What's New in Katana 3.5

Introduction

This document describes notable changes introduced in Katana 3.5. These changes include:

Table of Contents

Geolib3-MT Runtime

Katana node graphs, their Op trees and the scenes they subsequently create are incredibly flexible and varied. To optimally evaluate these scenes, an evaluation engine must be both efficient and flexible enough to handle the variety and complexity of scenes it’s possible to author using Katana. Geolib3-MT, the next generation of Katana scene graph processing engine, provides a greater degree of configuration, introspection and tuning options than previous versions of Geolib3 to meet the demands of increasingly complex and varied workloads. In this section we explore some of these options and how they can be leveraged to improve scene traversal performance.

Configuration

Geolib3-MT can be configured via the RenderSettings node. All Geolib3-MT options live under the sceneTraversal heading.

sceneTraversal.maxCores

Determines how many logical cores Geolib3-MT will use during scene traversal phase. Unlike previous versions, Geolib3-MT uses an internal thread pool to improve scene traversal time. The following diagram demonstrates the difference between Geolib3-MT and previous versions of Katana.

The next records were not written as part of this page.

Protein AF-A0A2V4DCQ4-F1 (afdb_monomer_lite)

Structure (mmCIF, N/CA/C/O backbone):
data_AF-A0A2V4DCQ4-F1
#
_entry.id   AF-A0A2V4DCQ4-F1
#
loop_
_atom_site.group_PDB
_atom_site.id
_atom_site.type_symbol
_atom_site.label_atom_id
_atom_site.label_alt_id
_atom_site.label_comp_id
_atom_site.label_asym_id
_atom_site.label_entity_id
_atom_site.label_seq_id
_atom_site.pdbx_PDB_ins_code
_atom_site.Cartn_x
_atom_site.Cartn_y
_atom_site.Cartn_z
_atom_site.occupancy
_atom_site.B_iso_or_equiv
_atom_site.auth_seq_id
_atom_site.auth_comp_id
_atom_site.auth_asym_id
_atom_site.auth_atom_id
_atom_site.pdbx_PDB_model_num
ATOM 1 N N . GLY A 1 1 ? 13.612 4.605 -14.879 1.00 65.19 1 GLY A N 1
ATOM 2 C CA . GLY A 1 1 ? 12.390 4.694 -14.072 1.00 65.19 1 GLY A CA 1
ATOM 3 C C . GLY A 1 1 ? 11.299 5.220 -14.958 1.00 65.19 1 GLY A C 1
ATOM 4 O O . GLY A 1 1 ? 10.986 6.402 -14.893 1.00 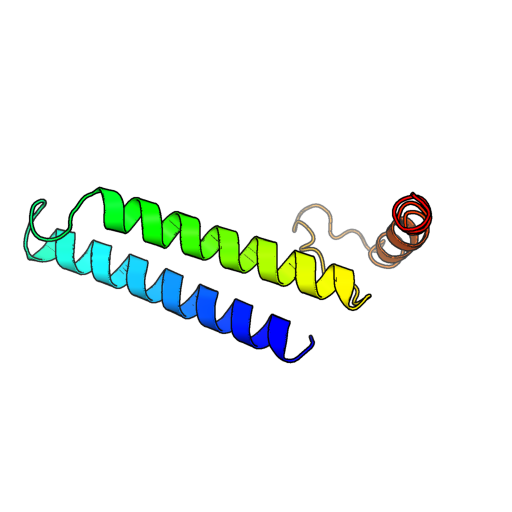65.19 1 GLY A O 1
ATOM 5 N N . GLU A 1 2 ? 10.788 4.354 -15.818 1.00 79.75 2 GLU A N 1
ATOM 6 C CA . GLU A 1 2 ? 9.776 4.698 -16.813 1.00 79.75 2 GLU A CA 1
ATOM 7 C C . GLU A 1 2 ? 8.473 5.212 -16.183 1.00 79.75 2 GLU A C 1
ATOM 9 O O . GLU A 1 2 ? 8.120 4.855 -15.051 1.00 79.75 2 GLU A O 1
ATOM 14 N N . ALA A 1 3 ? 7.741 6.047 -16.928 1.00 87.38 3 ALA A N 1
ATOM 15 C CA . ALA A 1 3 ? 6.513 6.693 -16.459 1.00 87.38 3 ALA A CA 1
ATOM 16 C C . ALA A 1 3 ? 5.536 5.735 -15.730 1.00 87.38 3 ALA A C 1
ATOM 18 O O . ALA A 1 3 ? 5.129 6.062 -14.611 1.00 87.38 3 ALA A O 1
ATOM 19 N N . PRO A 1 4 ? 5.184 4.541 -16.260 1.00 89.25 4 PRO A N 1
ATOM 20 C CA . PRO A 1 4 ? 4.285 3.608 -15.569 1.00 89.25 4 PRO A CA 1
ATOM 21 C C . PRO A 1 4 ? 4.822 3.105 -14.219 1.00 89.25 4 PRO A C 1
ATOM 23 O O . PRO A 1 4 ? 4.051 2.963 -13.269 1.00 89.25 4 PRO A O 1
ATOM 26 N N . VAL A 1 5 ? 6.134 2.879 -14.096 1.00 90.31 5 VAL A N 1
ATOM 27 C CA . VAL A 1 5 ? 6.761 2.430 -12.842 1.00 90.31 5 VAL A CA 1
ATOM 28 C C . VAL A 1 5 ? 6.657 3.530 -11.787 1.00 90.31 5 VAL A C 1
ATOM 30 O O . VAL A 1 5 ? 6.265 3.263 -10.650 1.00 90.31 5 VAL A O 1
ATOM 33 N N . ALA A 1 6 ? 6.938 4.779 -12.167 1.00 91.19 6 ALA A N 1
ATOM 34 C CA . ALA A 1 6 ? 6.829 5.926 -11.270 1.00 91.19 6 ALA A CA 1
ATOM 35 C C . ALA A 1 6 ? 5.396 6.100 -10.734 1.00 91.19 6 ALA A C 1
ATOM 37 O O . ALA A 1 6 ? 5.203 6.256 -9.525 1.00 91.19 6 ALA A O 1
ATOM 38 N N . TRP A 1 7 ? 4.384 5.990 -11.600 1.00 95.00 7 TRP A N 1
ATOM 39 C CA . TRP A 1 7 ? 2.977 6.070 -11.194 1.00 95.00 7 TRP A CA 1
ATOM 40 C C . TRP A 1 7 ? 2.576 4.969 -10.206 1.00 95.00 7 TRP A C 1
ATOM 42 O O . TRP A 1 7 ? 1.883 5.251 -9.227 1.00 95.00 7 TRP A O 1
ATOM 52 N N . LEU A 1 8 ? 3.045 3.734 -10.401 1.00 94.00 8 LEU A N 1
ATOM 53 C CA . LEU A 1 8 ? 2.770 2.632 -9.474 1.00 94.00 8 LEU A CA 1
ATOM 54 C C . LEU A 1 8 ? 3.422 2.837 -8.105 1.00 94.00 8 LEU A C 1
ATOM 56 O O . LEU A 1 8 ? 2.797 2.570 -7.075 1.00 94.00 8 LEU A O 1
ATOM 60 N N . GLN A 1 9 ? 4.647 3.364 -8.074 1.00 92.31 9 GLN A N 1
ATOM 61 C CA . GLN A 1 9 ? 5.310 3.706 -6.816 1.00 92.31 9 GLN A CA 1
ATOM 62 C C . GLN A 1 9 ? 4.554 4.821 -6.082 1.00 92.31 9 GLN A C 1
ATOM 64 O O . GLN A 1 9 ? 4.316 4.716 -4.877 1.00 92.31 9 GLN A O 1
ATOM 69 N N . VAL A 1 10 ? 4.074 5.845 -6.799 1.00 95.88 10 VAL A N 1
ATOM 70 C CA . VAL A 1 10 ? 3.205 6.882 -6.220 1.00 95.88 10 VAL A CA 1
ATOM 71 C C . VAL A 1 10 ? 1.918 6.266 -5.667 1.00 95.88 10 VAL A C 1
ATOM 73 O O . VAL A 1 10 ? 1.589 6.506 -4.502 1.00 95.88 10 VAL A O 1
ATOM 76 N N . ALA A 1 11 ? 1.231 5.416 -6.433 1.00 96.00 11 ALA A N 1
ATOM 77 C CA . ALA A 1 11 ? 0.024 4.724 -5.982 1.00 96.00 11 ALA A CA 1
ATOM 78 C C . ALA A 1 11 ? 0.271 3.904 -4.702 1.00 96.00 11 ALA A C 1
ATOM 80 O O . ALA A 1 11 ? -0.530 3.963 -3.765 1.00 96.00 11 ALA A O 1
ATOM 81 N N . ARG A 1 12 ? 1.418 3.216 -4.593 1.00 95.62 12 ARG A N 1
ATOM 82 C CA . ARG A 1 12 ? 1.820 2.496 -3.373 1.00 95.62 12 ARG A CA 1
ATOM 83 C C . ARG A 1 12 ? 1.963 3.434 -2.174 1.00 95.62 12 ARG A C 1
ATOM 85 O O . ARG A 1 12 ? 1.507 3.089 -1.082 1.00 95.62 12 ARG A O 1
ATOM 92 N N . THR A 1 13 ? 2.547 4.624 -2.345 1.00 96.31 13 THR A N 1
ATOM 93 C CA . THR A 1 13 ? 2.645 5.601 -1.240 1.00 96.31 13 THR A CA 1
ATOM 94 C C . THR A 1 13 ? 1.276 6.120 -0.795 1.00 96.31 13 THR A C 1
ATOM 96 O O . THR A 1 13 ? 1.060 6.324 0.403 1.00 96.31 13 THR A O 1
ATOM 99 N N . VAL A 1 14 ? 0.333 6.287 -1.730 1.00 96.69 14 VAL A N 1
ATOM 100 C CA . VAL A 1 14 ? -1.058 6.659 -1.431 1.00 96.69 14 VAL A CA 1
ATOM 101 C C . VAL A 1 14 ? -1.764 5.531 -0.677 1.00 96.69 14 VAL A C 1
ATOM 103 O O . VAL A 1 14 ? -2.385 5.802 0.348 1.00 96.69 14 VAL A O 1
ATOM 106 N N . GLY A 1 15 ? -1.591 4.272 -1.092 1.00 95.94 15 GLY A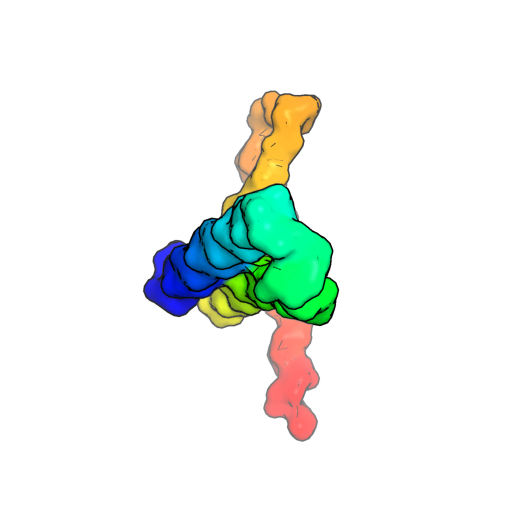 N 1
ATOM 107 C CA . GLY A 1 15 ? -2.116 3.101 -0.377 1.00 95.94 15 GLY A CA 1
ATOM 108 C C . GLY A 1 15 ? -1.595 2.995 1.061 1.00 95.94 15 GLY A C 1
ATOM 109 O O . GLY A 1 15 ? -2.378 2.865 1.996 1.00 95.94 15 GLY A O 1
ATOM 110 N N . ARG A 1 16 ? -0.284 3.173 1.274 1.00 96.00 16 ARG A N 1
ATOM 111 C CA . ARG A 1 16 ? 0.321 3.207 2.624 1.00 96.00 16 ARG A CA 1
ATOM 112 C C . ARG A 1 16 ? -0.199 4.376 3.473 1.00 96.00 16 ARG A C 1
ATOM 114 O O . ARG A 1 16 ? -0.283 4.273 4.693 1.00 96.00 16 ARG A O 1
ATOM 121 N N . ARG A 1 17 ? -0.521 5.516 2.852 1.00 96.75 17 ARG A N 1
ATOM 122 C CA . ARG A 1 17 ? -1.123 6.673 3.539 1.00 96.75 17 ARG A CA 1
ATOM 123 C C . ARG A 1 17 ? -2.570 6.395 3.937 1.00 96.75 17 ARG A C 1
ATOM 125 O O . ARG A 1 17 ? -2.967 6.775 5.034 1.00 96.75 17 ARG A O 1
ATOM 132 N N . LEU A 1 18 ? -3.330 5.740 3.060 1.00 95.94 18 LEU A N 1
ATOM 133 C CA . LEU A 1 18 ? -4.684 5.280 3.347 1.00 95.94 18 LEU A CA 1
ATOM 134 C C . LEU A 1 18 ? -4.685 4.286 4.513 1.00 95.94 18 LEU A C 1
ATOM 136 O O . LEU A 1 18 ? -5.457 4.471 5.442 1.00 95.94 18 LEU A O 1
ATOM 140 N N . GLU A 1 19 ? -3.781 3.303 4.511 1.00 95.38 19 GLU A N 1
ATOM 141 C CA . GLU A 1 19 ? -3.613 2.336 5.607 1.00 95.38 19 GLU A CA 1
ATOM 142 C C . GLU A 1 19 ? -3.438 3.042 6.959 1.00 95.38 19 GLU A C 1
ATOM 144 O O . GLU A 1 19 ? -4.196 2.778 7.887 1.00 95.38 19 GLU A O 1
ATOM 149 N N . ARG A 1 20 ? -2.518 4.015 7.050 1.00 95.75 20 ARG A N 1
ATOM 150 C CA . ARG A 1 20 ? -2.313 4.797 8.283 1.00 95.75 20 ARG A CA 1
ATOM 151 C C . ARG A 1 20 ? -3.567 5.552 8.728 1.00 95.75 20 ARG A C 1
ATOM 153 O O . ARG A 1 20 ? -3.869 5.555 9.912 1.00 95.75 20 ARG A O 1
ATOM 160 N N . ARG A 1 21 ? -4.306 6.160 7.792 1.00 95.81 21 ARG A N 1
ATOM 161 C CA . ARG A 1 21 ? -5.564 6.862 8.102 1.00 95.81 21 ARG A CA 1
ATOM 162 C C . ARG A 1 21 ? -6.663 5.914 8.576 1.00 95.81 21 ARG A C 1
ATOM 164 O O . ARG A 1 21 ? -7.443 6.293 9.436 1.00 95.81 21 ARG A O 1
ATOM 171 N N . LEU A 1 22 ? -6.731 4.703 8.027 1.00 94.69 22 LEU A N 1
ATOM 172 C CA . LEU A 1 22 ? -7.693 3.688 8.462 1.00 94.69 22 LEU A CA 1
ATOM 173 C C . LEU A 1 22 ? -7.374 3.173 9.866 1.00 94.69 22 LEU A C 1
ATOM 175 O O . LEU A 1 22 ? -8.293 2.977 10.652 1.00 94.69 22 LEU A O 1
ATOM 179 N N . VAL A 1 23 ? -6.091 2.980 10.186 1.00 94.12 23 VAL A N 1
ATOM 180 C CA . VAL A 1 23 ? -5.658 2.629 11.548 1.00 94.12 23 VAL A CA 1
ATOM 181 C C . VAL A 1 23 ? -6.002 3.757 12.521 1.00 94.12 23 VAL A C 1
ATOM 183 O O . VAL A 1 23 ? -6.638 3.499 13.534 1.00 94.12 23 VAL A O 1
ATOM 186 N N . GLU A 1 24 ? -5.682 5.005 12.175 1.00 95.62 24 GLU A N 1
ATOM 187 C CA . GLU A 1 24 ? -6.012 6.178 12.996 1.00 95.62 24 GLU A CA 1
ATOM 188 C C . GLU A 1 24 ? -7.527 6.326 13.222 1.00 95.62 24 GLU A C 1
ATOM 190 O O . GLU A 1 24 ? -7.967 6.624 14.330 1.00 95.62 24 GLU A O 1
ATOM 195 N N . LEU A 1 25 ? -8.337 6.104 12.182 1.00 94.56 25 LEU A N 1
ATOM 196 C CA . LEU A 1 25 ? -9.797 6.128 12.279 1.00 94.56 25 LEU A CA 1
ATOM 197 C C . LEU A 1 25 ? -10.301 5.048 13.240 1.00 94.56 25 LEU A C 1
ATOM 199 O O . LEU A 1 25 ? -11.099 5.334 14.128 1.00 94.56 25 LEU A O 1
ATOM 203 N N . LYS A 1 26 ? -9.777 3.830 13.097 1.00 94.38 26 LYS A N 1
ATOM 204 C CA . LYS A 1 26 ? -10.115 2.692 13.948 1.00 94.38 26 LYS A CA 1
ATOM 205 C C . LYS A 1 26 ? -9.754 2.928 15.416 1.00 94.38 26 LYS A C 1
ATOM 207 O O . LYS A 1 26 ? -10.533 2.586 16.298 1.00 94.38 26 LYS A O 1
ATOM 212 N N . GLU A 1 27 ? -8.608 3.551 15.678 1.00 93.75 27 GLU A N 1
ATOM 213 C CA . GLU A 1 27 ? -8.184 3.935 17.030 1.00 93.75 27 GLU A CA 1
ATOM 214 C C . GLU A 1 27 ? -9.090 5.010 17.651 1.00 93.75 27 GLU A C 1
ATOM 216 O O . GLU A 1 27 ? -9.336 4.980 18.855 1.00 93.75 27 GLU A O 1
ATOM 221 N N . LYS A 1 28 ? -9.597 5.956 16.847 1.00 95.56 28 LYS A N 1
ATOM 222 C CA . LYS A 1 28 ? -10.418 7.082 17.323 1.00 95.56 28 LYS A CA 1
ATOM 223 C C . LYS A 1 28 ? -11.896 6.742 17.501 1.00 95.56 28 LYS A C 1
ATOM 225 O O . LYS A 1 28 ? -12.501 7.182 18.473 1.00 95.56 28 LYS A O 1
ATOM 230 N N . GLU A 1 29 ? -12.480 6.018 16.552 1.00 93.12 29 GLU A N 1
ATOM 231 C CA . GLU A 1 29 ? -13.927 5.766 16.487 1.00 93.12 29 GLU A CA 1
ATOM 232 C C . GLU A 1 29 ? -14.322 4.358 16.966 1.00 93.12 29 GLU A C 1
ATOM 234 O O . GLU A 1 29 ? -15.506 4.080 17.144 1.00 93.12 29 GLU A O 1
ATOM 239 N N . GLY A 1 30 ? -13.347 3.481 17.228 1.00 90.94 30 GLY A N 1
ATOM 240 C CA . GLY A 1 30 ? -13.559 2.127 17.743 1.00 90.94 30 GLY A CA 1
ATOM 241 C C . GLY A 1 30 ? -13.498 1.036 16.670 1.00 90.94 30 GLY A C 1
ATOM 242 O O . GLY A 1 30 ? -13.443 1.303 15.469 1.00 90.94 30 GLY A O 1
ATOM 243 N N . GLU A 1 31 ? -13.506 -0.224 17.114 1.00 85.75 31 GLU A N 1
ATOM 244 C CA . GLU A 1 31 ? -13.233 -1.412 16.283 1.00 85.75 31 GLU A CA 1
ATOM 245 C C . GLU A 1 31 ? -14.214 -1.581 15.104 1.00 85.75 31 GLU A C 1
ATOM 247 O O . GLU A 1 31 ? -13.814 -2.041 14.035 1.00 85.75 31 GLU A O 1
ATOM 252 N N . ASP A 1 32 ? -15.468 -1.144 15.265 1.00 88.50 32 ASP A N 1
ATOM 253 C CA . ASP A 1 32 ? -16.533 -1.264 14.258 1.00 88.50 32 ASP A CA 1
ATOM 254 C C . ASP A 1 32 ? -16.537 -0.137 13.205 1.00 88.50 32 ASP A C 1
ATOM 256 O O . ASP A 1 32 ? -17.277 -0.211 12.221 1.00 88.50 32 ASP A O 1
ATOM 260 N N . SER A 1 33 ? -15.697 0.893 13.365 1.00 90.00 33 SER A N 1
ATOM 261 C CA . SER A 1 33 ? -15.597 2.017 12.413 1.00 90.00 33 SER A CA 1
ATOM 262 C C . SER A 1 33 ? -15.010 1.604 11.058 1.00 90.00 33 SER A C 1
ATOM 264 O O . SER A 1 33 ? -15.333 2.182 10.017 1.00 90.00 33 SER A O 1
ATOM 266 N N . VAL A 1 34 ? -14.166 0.566 11.043 1.00 90.31 34 VAL A N 1
ATOM 267 C CA . VAL A 1 34 ? -13.533 0.034 9.836 1.00 90.31 34 VAL A CA 1
ATOM 268 C C . VAL A 1 34 ? -13.703 -1.475 9.800 1.00 90.31 34 VAL A C 1
ATOM 270 O O . VAL A 1 34 ? -13.213 -2.202 10.660 1.00 90.31 34 VAL A O 1
ATOM 273 N N . ARG A 1 35 ? -14.326 -1.983 8.733 1.00 92.50 35 ARG A N 1
ATOM 274 C CA . ARG A 1 35 ? -14.446 -3.431 8.523 1.00 92.50 35 ARG A CA 1
ATOM 275 C C . ARG A 1 35 ? -13.050 -4.056 8.429 1.00 92.50 35 ARG A C 1
ATOM 277 O O . ARG A 1 35 ? -12.243 -3.634 7.601 1.00 92.50 35 ARG A O 1
ATOM 284 N N . ALA A 1 36 ? -12.799 -5.113 9.203 1.00 85.38 36 ALA A N 1
ATOM 285 C CA . ALA A 1 36 ? -11.487 -5.766 9.296 1.00 85.38 36 ALA A CA 1
ATOM 286 C C . ALA A 1 36 ? -10.875 -6.145 7.931 1.00 85.38 36 ALA A C 1
ATOM 288 O O . ALA A 1 36 ? -9.669 -6.004 7.727 1.00 85.38 36 ALA A O 1
ATOM 289 N N . PHE A 1 37 ? -11.706 -6.547 6.960 1.00 93.25 37 PHE A N 1
ATOM 290 C CA . PHE A 1 37 ? -11.236 -6.912 5.620 1.00 93.25 37 PHE A CA 1
ATOM 291 C C . PHE A 1 37 ? -10.584 -5.741 4.864 1.00 93.25 37 PHE A C 1
ATOM 293 O O . PHE A 1 37 ? -9.714 -5.973 4.028 1.00 93.25 37 PHE A O 1
ATOM 300 N N . VAL A 1 38 ? -10.982 -4.492 5.139 1.00 93.81 38 VAL A N 1
ATOM 301 C CA . VAL A 1 38 ? -10.491 -3.305 4.420 1.00 93.81 38 VAL A CA 1
ATOM 302 C C . VAL A 1 38 ? -9.020 -3.062 4.737 1.00 93.81 38 VAL A C 1
ATOM 304 O O . VAL A 1 38 ? -8.230 -2.826 3.826 1.00 93.81 38 VAL A O 1
ATOM 307 N N . LEU A 1 39 ? -8.631 -3.183 6.009 1.00 92.62 39 LEU A N 1
ATOM 308 C CA . LEU A 1 39 ? -7.235 -3.058 6.441 1.00 92.62 39 LEU A CA 1
ATOM 309 C C . LEU A 1 39 ? -6.354 -4.115 5.768 1.00 92.62 39 LEU A C 1
ATOM 311 O O . LEU A 1 39 ? -5.336 -3.778 5.161 1.00 92.62 39 LEU A O 1
ATOM 315 N N . SER A 1 40 ? -6.782 -5.382 5.795 1.00 93.75 40 SER A N 1
ATOM 316 C CA . SER A 1 40 ? -6.071 -6.468 5.112 1.00 93.75 40 SER A CA 1
ATOM 317 C C . SER A 1 40 ? -5.998 -6.248 3.599 1.00 93.75 40 SER A C 1
ATOM 319 O O . SER A 1 40 ? -4.957 -6.496 2.994 1.00 93.75 40 SER A O 1
ATOM 321 N N . TYR A 1 41 ? -7.068 -5.746 2.982 1.00 95.75 41 TYR A N 1
ATOM 322 C CA . TYR A 1 41 ? -7.109 -5.470 1.550 1.00 95.75 41 TYR A CA 1
ATOM 323 C C . TYR A 1 41 ? -6.138 -4.357 1.145 1.00 95.75 41 TYR A C 1
ATOM 325 O O . TYR A 1 41 ? -5.342 -4.546 0.228 1.00 95.75 41 TYR A O 1
ATOM 333 N N . VAL A 1 42 ? -6.149 -3.216 1.843 1.00 95.12 42 VAL A N 1
ATOM 334 C CA . VAL A 1 42 ? -5.253 -2.084 1.543 1.00 95.12 42 VAL A CA 1
ATOM 335 C C . VAL A 1 42 ? -3.786 -2.480 1.725 1.00 95.12 42 VAL A C 1
ATOM 337 O O . VAL A 1 42 ? -2.940 -2.109 0.907 1.00 95.12 42 VAL A O 1
ATOM 340 N N . ASN A 1 43 ? -3.490 -3.291 2.742 1.00 93.75 43 ASN A N 1
ATOM 341 C CA . ASN A 1 43 ? -2.159 -3.848 2.950 1.00 93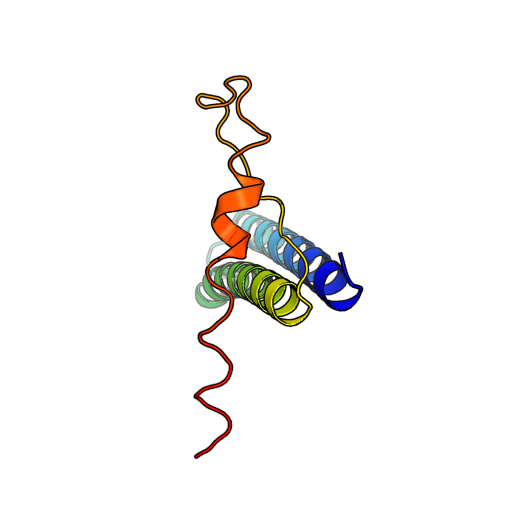.75 43 ASN A CA 1
ATOM 342 C C . ASN A 1 43 ? -1.707 -4.682 1.733 1.00 93.75 43 ASN A C 1
ATOM 344 O O . ASN A 1 43 ? -0.664 -4.388 1.145 1.00 93.75 43 ASN A O 1
ATOM 348 N N . ARG A 1 44 ? -2.542 -5.623 1.266 1.00 95.50 44 ARG A N 1
ATOM 349 C CA . ARG A 1 44 ? -2.246 -6.466 0.090 1.00 95.50 44 ARG A CA 1
ATOM 350 C C . ARG A 1 44 ? -2.163 -5.679 -1.210 1.00 95.50 44 ARG A C 1
ATOM 352 O O . ARG A 1 44 ? -1.281 -5.946 -2.021 1.00 95.50 44 ARG A O 1
ATOM 359 N N . LEU A 1 45 ? -3.027 -4.683 -1.391 1.00 95.00 45 LEU A N 1
ATOM 360 C CA . LEU A 1 45 ? -2.993 -3.790 -2.546 1.00 95.00 45 LEU A CA 1
ATOM 361 C C . LEU A 1 45 ? -1.635 -3.091 -2.654 1.00 95.00 45 LEU A C 1
ATOM 363 O O . LEU A 1 45 ? -1.059 -3.014 -3.736 1.00 95.00 45 LEU A O 1
ATOM 367 N N . SER A 1 46 ? -1.095 -2.610 -1.532 1.00 94.00 46 SER A N 1
ATOM 368 C CA . SER A 1 46 ? 0.201 -1.932 -1.532 1.00 94.00 46 SER A CA 1
ATOM 369 C C . SER A 1 46 ? 1.358 -2.853 -1.946 1.00 94.00 46 SER A C 1
ATOM 371 O O . SER A 1 46 ? 2.281 -2.399 -2.629 1.00 94.00 46 SER A O 1
ATOM 373 N N . ASP A 1 47 ? 1.308 -4.136 -1.578 1.00 94.38 47 ASP A N 1
ATOM 374 C CA . ASP A 1 47 ? 2.294 -5.145 -1.979 1.00 94.38 47 ASP A CA 1
ATOM 375 C C . ASP A 1 47 ? 2.142 -5.516 -3.450 1.00 94.38 47 ASP A C 1
ATOM 377 O O . ASP A 1 47 ? 3.133 -5.600 -4.174 1.00 94.38 47 ASP A O 1
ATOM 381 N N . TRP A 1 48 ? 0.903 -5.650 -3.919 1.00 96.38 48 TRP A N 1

Note: The default value (0), causes Geolib3-MT to use all available logical cores on the host computer. Whilst the core Geolib3-MT processing engine scales well as the number of cores increases individual Ops within an Op tree may not exhibit the same scaling characteristics. Consequently, it is possible that an increase in threads result in an increase (not decrease) of scene traversal time. In this case, the new profiling tools available in Katana 3.5 can be used to identify these Ops and refactor/optimize their behaviour. The same is true of Ops marked “thread unsafe”, as these require the acquisition of a Global Execution Lock (GEL), which further limits scene traversal scalability.

sceneTraversal.opTreeOptimizations

Geolib3-MT can perform a pre-processing step in which it examines the topology of the Op tree to identify constructs that can be potentially optimised. One such optimisation is the collapsing of sequences of Ops of the same type into a single instance of that Op. There are a number of benefits to this,

Note:The Op tree optimization pass is an experimental feature and is therefore turned off by default. It can be turned via the sceneTraversal.opTreeOptimizaions option on a RenderSettings node.

Further Information

The Op tree optimizer will attempt to collapse any chain of Ops of the same type if it calls GeolibSetupInterface::setOpsCollapsible() during the setup() call. Callers of this function must specify the name of an attribute which Geolib3 will pass to the Op's cook() call as an Op argument. This attribute will contain an ordered array of attributes (ordered upstream Op to downstream Op) containing the collapsed Ops' arguments. The Op is then able to deal with this "batch" Op argument as appropriate.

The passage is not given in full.